Apart from refraining to think about negative
thoughts, we can turn negative thoughts into positive ones.
One effective technique is
to learn a whole new set of happy words. These are words that evoke
positive feelings. Other studies
refer to these as “Positive Adjectives List”
from The Apache Method (The Antidotal Positive Adjectives Character and
Happiness
Enhancement Method)
According to this particular
study, which is based on Emmet Velton's classic paper, “There has been a
body of research empirically
validating our ability to positively or
negatively change our moods by reading phrases like “I feel very good”
or “I am afraid.”
So, how do we go about dislodging thoughts of unhappiness?
-
Be aware. We have to catch ourselves when we are about to indulge in negative thinking. In the first few days, we have to be very vigilant.
-
The moment we feel the onset of an unpleasant emotion, we have to identify it as precisely as possible. Is it hatred? Hurt? Fear? Anxiety? Discontent? This is a very critical component of the process as related to the next step.
-
Search for the exact opposite of the negative emotion. Think of its antonym. For example, the moment we catch ourselves feeling “lazy,” we would call to mind an opposite adjective like "energetic." We would then say to ourselves, "I feel energetic."

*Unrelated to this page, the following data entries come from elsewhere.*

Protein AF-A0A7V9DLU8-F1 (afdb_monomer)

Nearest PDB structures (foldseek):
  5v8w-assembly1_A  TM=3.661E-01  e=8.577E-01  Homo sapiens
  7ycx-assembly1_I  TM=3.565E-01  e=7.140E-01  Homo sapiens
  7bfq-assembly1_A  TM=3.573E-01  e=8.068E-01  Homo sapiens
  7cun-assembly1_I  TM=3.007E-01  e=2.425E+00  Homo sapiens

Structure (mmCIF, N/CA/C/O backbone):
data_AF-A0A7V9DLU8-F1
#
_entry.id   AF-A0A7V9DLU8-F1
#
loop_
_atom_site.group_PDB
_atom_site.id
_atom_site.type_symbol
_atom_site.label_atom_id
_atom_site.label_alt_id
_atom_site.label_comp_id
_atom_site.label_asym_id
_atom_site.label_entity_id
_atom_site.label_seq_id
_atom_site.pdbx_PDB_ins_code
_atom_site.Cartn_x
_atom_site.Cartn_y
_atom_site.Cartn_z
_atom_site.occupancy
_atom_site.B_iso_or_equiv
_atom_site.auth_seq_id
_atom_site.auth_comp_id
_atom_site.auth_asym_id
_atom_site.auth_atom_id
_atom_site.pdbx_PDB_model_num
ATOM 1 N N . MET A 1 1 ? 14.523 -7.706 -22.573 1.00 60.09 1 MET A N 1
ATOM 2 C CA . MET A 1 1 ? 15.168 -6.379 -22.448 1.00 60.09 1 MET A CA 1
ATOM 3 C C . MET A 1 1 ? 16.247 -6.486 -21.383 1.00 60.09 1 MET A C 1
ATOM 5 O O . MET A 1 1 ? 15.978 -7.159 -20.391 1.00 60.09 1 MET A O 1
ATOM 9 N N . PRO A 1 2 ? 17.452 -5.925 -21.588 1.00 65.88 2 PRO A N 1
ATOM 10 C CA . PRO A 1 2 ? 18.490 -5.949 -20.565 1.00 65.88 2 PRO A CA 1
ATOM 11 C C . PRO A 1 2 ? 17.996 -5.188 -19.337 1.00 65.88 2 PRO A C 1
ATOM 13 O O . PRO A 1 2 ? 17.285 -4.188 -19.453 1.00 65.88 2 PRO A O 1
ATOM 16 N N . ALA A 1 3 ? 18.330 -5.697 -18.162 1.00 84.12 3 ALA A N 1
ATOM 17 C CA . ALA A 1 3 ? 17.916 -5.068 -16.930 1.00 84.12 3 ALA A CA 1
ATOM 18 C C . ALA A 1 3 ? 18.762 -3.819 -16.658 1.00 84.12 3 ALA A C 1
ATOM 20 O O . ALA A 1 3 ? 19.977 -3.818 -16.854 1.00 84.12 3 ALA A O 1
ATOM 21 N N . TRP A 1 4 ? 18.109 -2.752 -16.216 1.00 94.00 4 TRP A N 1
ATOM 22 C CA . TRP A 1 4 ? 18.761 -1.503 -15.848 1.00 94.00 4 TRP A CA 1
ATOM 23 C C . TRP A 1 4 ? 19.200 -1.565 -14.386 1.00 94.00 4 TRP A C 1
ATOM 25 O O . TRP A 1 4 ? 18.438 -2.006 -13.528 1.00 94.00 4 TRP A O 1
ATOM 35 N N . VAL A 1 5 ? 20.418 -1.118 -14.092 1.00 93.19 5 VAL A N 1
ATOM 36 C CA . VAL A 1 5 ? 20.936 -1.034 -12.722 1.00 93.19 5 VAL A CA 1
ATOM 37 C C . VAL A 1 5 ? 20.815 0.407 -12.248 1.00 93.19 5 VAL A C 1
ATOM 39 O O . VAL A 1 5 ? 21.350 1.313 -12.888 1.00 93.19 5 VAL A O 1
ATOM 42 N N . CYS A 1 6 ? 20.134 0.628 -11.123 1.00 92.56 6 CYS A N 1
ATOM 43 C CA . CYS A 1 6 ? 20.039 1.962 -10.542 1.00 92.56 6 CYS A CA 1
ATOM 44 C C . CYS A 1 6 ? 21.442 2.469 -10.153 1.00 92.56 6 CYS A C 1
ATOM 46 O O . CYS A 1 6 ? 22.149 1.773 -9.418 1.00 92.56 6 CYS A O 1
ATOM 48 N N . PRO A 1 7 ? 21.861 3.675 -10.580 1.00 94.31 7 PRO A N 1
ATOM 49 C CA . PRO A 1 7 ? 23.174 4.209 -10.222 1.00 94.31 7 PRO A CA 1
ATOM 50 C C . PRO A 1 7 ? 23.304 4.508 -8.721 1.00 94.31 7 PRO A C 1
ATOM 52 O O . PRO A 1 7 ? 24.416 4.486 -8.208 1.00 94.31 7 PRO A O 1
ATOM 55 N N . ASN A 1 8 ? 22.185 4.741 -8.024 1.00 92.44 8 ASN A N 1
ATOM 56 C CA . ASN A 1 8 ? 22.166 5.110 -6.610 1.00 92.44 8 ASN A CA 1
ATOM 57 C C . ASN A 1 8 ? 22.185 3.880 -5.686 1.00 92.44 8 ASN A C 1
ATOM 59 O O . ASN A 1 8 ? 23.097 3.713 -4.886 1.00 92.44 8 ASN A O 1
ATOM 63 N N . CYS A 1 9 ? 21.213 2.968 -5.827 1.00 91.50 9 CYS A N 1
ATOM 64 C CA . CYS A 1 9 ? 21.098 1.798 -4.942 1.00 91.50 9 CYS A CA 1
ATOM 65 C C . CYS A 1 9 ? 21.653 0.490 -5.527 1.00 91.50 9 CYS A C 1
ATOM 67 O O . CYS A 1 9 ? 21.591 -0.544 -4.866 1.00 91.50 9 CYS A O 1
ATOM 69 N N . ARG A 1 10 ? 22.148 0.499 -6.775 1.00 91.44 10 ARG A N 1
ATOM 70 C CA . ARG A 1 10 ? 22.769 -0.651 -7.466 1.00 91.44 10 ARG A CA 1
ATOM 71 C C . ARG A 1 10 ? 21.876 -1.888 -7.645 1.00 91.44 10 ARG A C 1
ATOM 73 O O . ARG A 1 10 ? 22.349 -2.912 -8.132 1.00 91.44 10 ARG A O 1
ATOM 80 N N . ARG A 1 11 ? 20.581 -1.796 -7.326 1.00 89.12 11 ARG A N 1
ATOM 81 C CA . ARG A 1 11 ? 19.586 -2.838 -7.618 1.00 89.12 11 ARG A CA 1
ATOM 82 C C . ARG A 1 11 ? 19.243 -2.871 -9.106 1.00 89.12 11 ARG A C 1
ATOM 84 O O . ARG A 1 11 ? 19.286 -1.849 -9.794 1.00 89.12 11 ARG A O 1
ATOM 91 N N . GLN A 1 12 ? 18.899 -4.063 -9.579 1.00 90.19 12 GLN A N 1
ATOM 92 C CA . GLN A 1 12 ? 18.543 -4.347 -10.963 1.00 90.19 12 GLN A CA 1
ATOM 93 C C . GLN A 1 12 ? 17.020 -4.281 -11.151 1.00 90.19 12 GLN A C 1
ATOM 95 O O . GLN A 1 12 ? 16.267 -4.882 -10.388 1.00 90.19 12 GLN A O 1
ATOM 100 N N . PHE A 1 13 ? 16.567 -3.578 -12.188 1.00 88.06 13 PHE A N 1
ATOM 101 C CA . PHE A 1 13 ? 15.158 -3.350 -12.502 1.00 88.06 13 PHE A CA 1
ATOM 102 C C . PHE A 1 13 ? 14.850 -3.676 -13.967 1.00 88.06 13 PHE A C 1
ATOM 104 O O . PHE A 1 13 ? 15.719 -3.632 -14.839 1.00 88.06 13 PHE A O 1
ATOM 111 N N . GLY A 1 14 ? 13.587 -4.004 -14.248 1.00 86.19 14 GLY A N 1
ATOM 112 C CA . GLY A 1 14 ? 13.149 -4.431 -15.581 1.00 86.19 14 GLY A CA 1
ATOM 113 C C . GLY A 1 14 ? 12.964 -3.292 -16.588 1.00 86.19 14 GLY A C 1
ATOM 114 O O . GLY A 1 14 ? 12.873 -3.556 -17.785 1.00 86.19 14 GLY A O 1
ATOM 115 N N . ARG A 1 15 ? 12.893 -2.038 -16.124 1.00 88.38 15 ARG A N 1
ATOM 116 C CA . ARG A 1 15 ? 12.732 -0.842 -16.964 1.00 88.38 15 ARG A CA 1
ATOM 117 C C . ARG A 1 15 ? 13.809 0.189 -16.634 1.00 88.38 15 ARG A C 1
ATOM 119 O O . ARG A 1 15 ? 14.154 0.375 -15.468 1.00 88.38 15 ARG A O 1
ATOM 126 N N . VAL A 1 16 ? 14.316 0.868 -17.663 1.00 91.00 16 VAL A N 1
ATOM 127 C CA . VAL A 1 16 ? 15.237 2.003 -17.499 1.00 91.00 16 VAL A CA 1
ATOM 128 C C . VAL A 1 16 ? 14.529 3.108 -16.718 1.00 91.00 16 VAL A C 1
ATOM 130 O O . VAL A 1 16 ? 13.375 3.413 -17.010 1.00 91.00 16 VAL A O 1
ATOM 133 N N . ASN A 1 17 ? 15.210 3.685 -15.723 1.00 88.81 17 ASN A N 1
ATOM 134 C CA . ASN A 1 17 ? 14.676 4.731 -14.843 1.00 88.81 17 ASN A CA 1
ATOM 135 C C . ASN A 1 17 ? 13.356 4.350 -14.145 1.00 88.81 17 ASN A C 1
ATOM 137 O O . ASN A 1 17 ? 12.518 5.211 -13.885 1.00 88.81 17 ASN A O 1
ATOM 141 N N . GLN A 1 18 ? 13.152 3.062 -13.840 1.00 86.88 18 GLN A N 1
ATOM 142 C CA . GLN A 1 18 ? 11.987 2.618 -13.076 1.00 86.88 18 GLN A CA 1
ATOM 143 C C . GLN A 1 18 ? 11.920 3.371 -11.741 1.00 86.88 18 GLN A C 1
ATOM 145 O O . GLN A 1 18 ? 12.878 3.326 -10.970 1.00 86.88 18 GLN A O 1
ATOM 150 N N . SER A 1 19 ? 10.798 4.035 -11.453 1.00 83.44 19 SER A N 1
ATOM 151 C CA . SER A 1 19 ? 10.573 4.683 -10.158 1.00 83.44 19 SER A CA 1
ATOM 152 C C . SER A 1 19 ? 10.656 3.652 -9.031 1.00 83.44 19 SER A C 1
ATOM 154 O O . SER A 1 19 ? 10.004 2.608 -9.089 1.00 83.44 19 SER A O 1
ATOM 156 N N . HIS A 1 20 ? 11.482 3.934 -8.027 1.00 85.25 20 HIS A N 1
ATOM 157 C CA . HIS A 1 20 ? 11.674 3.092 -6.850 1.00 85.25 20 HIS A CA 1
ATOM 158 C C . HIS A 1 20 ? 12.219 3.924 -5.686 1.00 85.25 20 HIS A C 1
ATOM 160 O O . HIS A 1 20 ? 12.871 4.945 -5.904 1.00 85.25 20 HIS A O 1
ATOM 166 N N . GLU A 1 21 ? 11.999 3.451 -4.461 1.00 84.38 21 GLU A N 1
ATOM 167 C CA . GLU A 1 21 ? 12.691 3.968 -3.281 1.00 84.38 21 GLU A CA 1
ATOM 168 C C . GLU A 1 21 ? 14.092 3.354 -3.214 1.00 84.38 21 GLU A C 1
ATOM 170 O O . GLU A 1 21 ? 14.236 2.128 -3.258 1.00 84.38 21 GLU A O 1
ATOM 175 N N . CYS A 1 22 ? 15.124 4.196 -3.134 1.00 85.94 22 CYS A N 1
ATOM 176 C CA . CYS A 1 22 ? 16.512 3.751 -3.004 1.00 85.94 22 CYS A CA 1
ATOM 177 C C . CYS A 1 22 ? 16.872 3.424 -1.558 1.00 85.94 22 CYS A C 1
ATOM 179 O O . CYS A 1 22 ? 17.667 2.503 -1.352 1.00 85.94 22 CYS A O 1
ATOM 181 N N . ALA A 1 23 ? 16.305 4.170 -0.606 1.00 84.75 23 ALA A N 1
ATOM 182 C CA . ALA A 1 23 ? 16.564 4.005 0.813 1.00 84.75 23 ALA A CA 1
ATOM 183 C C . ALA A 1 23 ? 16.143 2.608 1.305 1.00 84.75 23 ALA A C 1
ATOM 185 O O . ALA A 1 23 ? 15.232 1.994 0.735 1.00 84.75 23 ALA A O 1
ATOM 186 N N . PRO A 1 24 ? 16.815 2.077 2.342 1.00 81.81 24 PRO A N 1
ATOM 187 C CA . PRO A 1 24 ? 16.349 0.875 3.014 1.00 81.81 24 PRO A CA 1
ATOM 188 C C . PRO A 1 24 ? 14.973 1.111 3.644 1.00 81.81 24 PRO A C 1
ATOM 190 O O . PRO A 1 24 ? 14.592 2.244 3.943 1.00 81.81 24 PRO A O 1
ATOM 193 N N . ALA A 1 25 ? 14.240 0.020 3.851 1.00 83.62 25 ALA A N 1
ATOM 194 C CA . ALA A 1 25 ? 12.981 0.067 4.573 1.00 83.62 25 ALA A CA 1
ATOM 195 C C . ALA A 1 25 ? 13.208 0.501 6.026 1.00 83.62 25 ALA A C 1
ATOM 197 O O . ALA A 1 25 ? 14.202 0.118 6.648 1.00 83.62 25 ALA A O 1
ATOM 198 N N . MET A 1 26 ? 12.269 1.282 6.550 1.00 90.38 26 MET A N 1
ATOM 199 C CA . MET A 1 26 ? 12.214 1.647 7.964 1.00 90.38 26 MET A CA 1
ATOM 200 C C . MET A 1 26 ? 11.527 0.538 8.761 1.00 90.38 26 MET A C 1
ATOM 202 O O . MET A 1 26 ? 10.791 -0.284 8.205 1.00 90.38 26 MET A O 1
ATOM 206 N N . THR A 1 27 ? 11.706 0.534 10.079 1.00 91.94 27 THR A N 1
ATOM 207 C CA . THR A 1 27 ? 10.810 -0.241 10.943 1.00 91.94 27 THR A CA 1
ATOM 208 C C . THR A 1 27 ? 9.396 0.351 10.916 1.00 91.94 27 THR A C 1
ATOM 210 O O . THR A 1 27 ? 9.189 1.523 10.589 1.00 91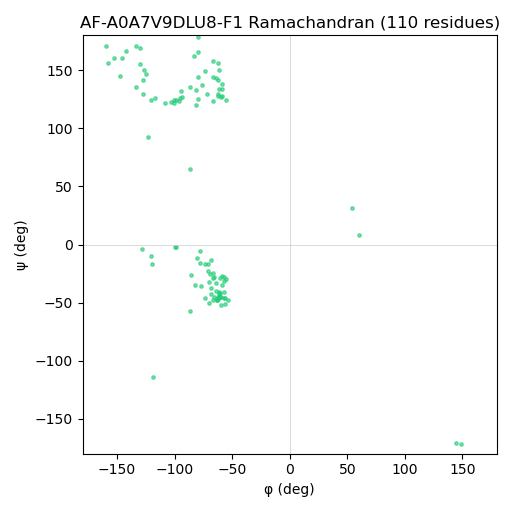.94 27 THR A O 1
ATOM 213 N N . VAL A 1 28 ? 8.397 -0.463 11.265 1.00 91.44 28 VAL A N 1
ATOM 214 C CA . VAL A 1 28 ? 6.994 -0.022 11.319 1.00 91.44 28 VAL A CA 1
ATOM 215 C C . VAL A 1 28 ? 6.815 1.103 12.347 1.00 91.44 28 VAL A C 1
ATOM 217 O O . VAL A 1 28 ? 6.144 2.096 12.073 1.00 91.44 28 VAL A O 1
ATOM 220 N N . GLU A 1 29 ? 7.449 0.981 13.511 1.00 92.69 29 GLU A N 1
ATOM 221 C CA . GLU A 1 29 ? 7.444 2.003 14.558 1.00 92.69 29 GLU A CA 1
ATOM 222 C C . GLU A 1 29 ? 8.087 3.320 14.104 1.00 92.69 29 GLU A C 1
ATOM 224 O O . GLU A 1 29 ? 7.499 4.378 14.330 1.00 92.69 29 GLU A O 1
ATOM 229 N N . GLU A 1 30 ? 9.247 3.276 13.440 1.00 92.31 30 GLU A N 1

If we view ourselves as “pessimistic”, we say “I am hopeful.” If we feel we are “incompetent’, we say “I feel ingenious.”
What do we say if we see ourselves as “unmindful”? We say, “I am grateful.”

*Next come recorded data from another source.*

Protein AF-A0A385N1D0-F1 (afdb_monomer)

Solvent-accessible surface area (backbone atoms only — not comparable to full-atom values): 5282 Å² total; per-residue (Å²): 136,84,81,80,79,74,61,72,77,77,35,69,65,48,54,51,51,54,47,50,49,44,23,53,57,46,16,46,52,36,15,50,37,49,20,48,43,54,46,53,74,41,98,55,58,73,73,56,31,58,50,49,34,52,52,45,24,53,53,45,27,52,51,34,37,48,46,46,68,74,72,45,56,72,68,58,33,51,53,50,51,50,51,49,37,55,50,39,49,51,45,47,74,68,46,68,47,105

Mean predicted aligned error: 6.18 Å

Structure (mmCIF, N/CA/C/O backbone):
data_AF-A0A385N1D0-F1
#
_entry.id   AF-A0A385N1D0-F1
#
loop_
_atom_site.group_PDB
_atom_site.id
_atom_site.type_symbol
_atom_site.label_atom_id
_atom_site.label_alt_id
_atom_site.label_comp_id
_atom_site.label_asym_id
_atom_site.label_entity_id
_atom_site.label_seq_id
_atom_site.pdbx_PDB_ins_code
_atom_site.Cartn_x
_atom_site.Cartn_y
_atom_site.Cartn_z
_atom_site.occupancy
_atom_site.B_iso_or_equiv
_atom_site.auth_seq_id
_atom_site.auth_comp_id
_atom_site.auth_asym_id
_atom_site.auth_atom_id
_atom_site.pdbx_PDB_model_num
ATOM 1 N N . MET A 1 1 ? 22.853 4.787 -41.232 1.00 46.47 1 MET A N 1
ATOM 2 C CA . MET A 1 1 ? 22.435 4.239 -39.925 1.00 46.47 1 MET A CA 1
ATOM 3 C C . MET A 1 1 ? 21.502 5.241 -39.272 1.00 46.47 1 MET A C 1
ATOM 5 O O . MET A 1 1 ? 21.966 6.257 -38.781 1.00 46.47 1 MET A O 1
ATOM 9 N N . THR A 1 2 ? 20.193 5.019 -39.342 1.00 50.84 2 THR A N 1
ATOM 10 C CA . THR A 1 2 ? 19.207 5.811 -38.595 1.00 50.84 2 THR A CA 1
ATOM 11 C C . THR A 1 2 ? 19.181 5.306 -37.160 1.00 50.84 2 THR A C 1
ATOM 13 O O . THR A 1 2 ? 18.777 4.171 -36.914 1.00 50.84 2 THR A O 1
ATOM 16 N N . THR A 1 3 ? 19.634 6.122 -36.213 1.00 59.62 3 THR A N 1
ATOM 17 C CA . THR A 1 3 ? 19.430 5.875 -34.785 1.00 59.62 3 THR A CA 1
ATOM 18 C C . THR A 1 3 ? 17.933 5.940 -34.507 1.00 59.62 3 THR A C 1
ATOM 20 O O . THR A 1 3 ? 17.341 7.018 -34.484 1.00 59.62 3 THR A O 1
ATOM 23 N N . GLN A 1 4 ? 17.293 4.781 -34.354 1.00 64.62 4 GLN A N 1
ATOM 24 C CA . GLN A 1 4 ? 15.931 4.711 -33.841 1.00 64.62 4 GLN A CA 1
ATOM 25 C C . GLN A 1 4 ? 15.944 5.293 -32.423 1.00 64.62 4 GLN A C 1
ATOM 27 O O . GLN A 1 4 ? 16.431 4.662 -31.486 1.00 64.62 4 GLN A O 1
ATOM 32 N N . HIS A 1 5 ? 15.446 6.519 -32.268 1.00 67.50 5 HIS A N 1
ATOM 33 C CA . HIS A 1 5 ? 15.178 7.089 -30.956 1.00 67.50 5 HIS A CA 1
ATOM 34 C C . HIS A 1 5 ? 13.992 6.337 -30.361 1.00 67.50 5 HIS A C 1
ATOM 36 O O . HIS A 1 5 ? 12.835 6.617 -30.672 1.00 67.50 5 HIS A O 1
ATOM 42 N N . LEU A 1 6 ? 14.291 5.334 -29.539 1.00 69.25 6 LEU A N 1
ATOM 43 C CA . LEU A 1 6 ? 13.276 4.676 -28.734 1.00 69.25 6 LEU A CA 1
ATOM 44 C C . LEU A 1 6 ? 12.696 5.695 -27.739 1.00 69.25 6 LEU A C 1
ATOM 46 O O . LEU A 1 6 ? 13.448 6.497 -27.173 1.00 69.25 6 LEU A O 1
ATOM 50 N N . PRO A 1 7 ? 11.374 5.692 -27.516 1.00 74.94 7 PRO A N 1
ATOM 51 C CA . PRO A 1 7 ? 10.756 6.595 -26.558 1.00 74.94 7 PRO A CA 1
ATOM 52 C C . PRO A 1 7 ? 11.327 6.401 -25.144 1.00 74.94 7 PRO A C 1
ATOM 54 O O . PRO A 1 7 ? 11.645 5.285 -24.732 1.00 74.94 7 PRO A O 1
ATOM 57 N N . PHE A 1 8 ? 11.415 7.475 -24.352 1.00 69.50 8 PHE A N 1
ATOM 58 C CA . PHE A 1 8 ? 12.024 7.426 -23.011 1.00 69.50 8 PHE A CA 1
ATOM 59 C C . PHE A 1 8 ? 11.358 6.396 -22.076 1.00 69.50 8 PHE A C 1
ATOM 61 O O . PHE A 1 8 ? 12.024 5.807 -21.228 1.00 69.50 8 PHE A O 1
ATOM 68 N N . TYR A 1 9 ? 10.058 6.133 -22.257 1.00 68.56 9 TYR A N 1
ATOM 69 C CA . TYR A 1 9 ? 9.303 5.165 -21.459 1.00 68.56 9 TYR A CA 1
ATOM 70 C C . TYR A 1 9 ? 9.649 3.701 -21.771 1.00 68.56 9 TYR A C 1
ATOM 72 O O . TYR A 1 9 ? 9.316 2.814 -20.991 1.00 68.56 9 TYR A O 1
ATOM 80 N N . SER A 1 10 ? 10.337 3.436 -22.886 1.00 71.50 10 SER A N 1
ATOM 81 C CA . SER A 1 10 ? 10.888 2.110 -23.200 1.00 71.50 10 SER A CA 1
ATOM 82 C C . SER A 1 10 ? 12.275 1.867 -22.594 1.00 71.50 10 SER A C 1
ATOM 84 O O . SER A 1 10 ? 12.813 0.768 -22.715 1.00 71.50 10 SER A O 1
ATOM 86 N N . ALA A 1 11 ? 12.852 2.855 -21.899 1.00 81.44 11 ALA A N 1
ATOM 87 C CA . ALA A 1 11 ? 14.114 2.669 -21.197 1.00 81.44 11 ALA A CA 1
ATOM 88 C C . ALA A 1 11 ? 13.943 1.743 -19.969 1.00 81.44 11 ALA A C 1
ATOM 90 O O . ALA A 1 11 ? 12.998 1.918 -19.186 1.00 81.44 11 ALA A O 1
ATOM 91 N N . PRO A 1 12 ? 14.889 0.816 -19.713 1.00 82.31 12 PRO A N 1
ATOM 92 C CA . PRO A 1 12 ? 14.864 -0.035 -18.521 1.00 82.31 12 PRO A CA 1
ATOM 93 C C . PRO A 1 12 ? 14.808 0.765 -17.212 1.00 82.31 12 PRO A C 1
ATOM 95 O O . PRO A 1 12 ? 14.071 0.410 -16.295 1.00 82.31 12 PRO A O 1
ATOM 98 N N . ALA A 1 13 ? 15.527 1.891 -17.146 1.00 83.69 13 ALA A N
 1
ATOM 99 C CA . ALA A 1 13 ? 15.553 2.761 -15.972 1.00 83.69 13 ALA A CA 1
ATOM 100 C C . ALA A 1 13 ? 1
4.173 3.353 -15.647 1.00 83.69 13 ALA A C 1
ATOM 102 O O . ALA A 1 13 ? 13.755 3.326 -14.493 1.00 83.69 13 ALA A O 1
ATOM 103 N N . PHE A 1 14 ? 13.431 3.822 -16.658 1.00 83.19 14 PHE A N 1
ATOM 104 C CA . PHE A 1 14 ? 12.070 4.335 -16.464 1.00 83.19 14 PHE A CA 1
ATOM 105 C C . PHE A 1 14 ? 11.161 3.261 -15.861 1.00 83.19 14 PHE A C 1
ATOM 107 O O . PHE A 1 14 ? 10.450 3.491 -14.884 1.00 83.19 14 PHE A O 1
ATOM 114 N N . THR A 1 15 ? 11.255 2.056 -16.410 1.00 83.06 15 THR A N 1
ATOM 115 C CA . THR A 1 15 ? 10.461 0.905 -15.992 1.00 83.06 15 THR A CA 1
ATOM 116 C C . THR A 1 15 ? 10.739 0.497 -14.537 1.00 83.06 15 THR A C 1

Can we use the same strategy
even if we do not feel any unpleasant feelings? Of course! We are
encouraged to think and say
to ourselves statements like "I feel
fabulous" to reinforce our mood, or statements like "I feel strong" or
"I feel friendly"
in order to enhance our character.
Other people have introduced
variations to the said technique. Others say it aloud in front of the
mirror every morning for
ten minutes for twenty-one days. Saying it
aloud increases its effectiveness as it represents emotional
involvement. This
is no different from expressing positive
affirmations and doing self-talk. Others find it more effective by
writing the statements
on paper, as they become more “physically”
involved.
Here are some of the happy words from the Apache Project. We just have to add "I feel" or "I am" to produce positive effects.
happy
grateful
determined
professional
sincere
focused
imaginative
successful
cheerful
inventive
tidy
open-minded
desirable
fair-minded
courageous
peaceful
stylish
cordial
appreciative
spontaneous
impartial
sensible
relaxed
loyal
alive
charming
good mannered
grounded
truthful
gorgeous
practical
industrious
mature
reasonable
powerful
fabulous
gracious
goodhearted
wise
philanthropic
consistent
dedicated
persuasive
amazing
calm
desirable
studious
confident
decisive
hopeful
big-hearted
genial
flexible
terrific
democratic
impressive
charitable
productive
good-natured
awesome
dependable
prompt
splendid
energetic
amicable
discerning
generous
fashionable
Sixth key to happiness: Happiness is mostly created, and rarely given.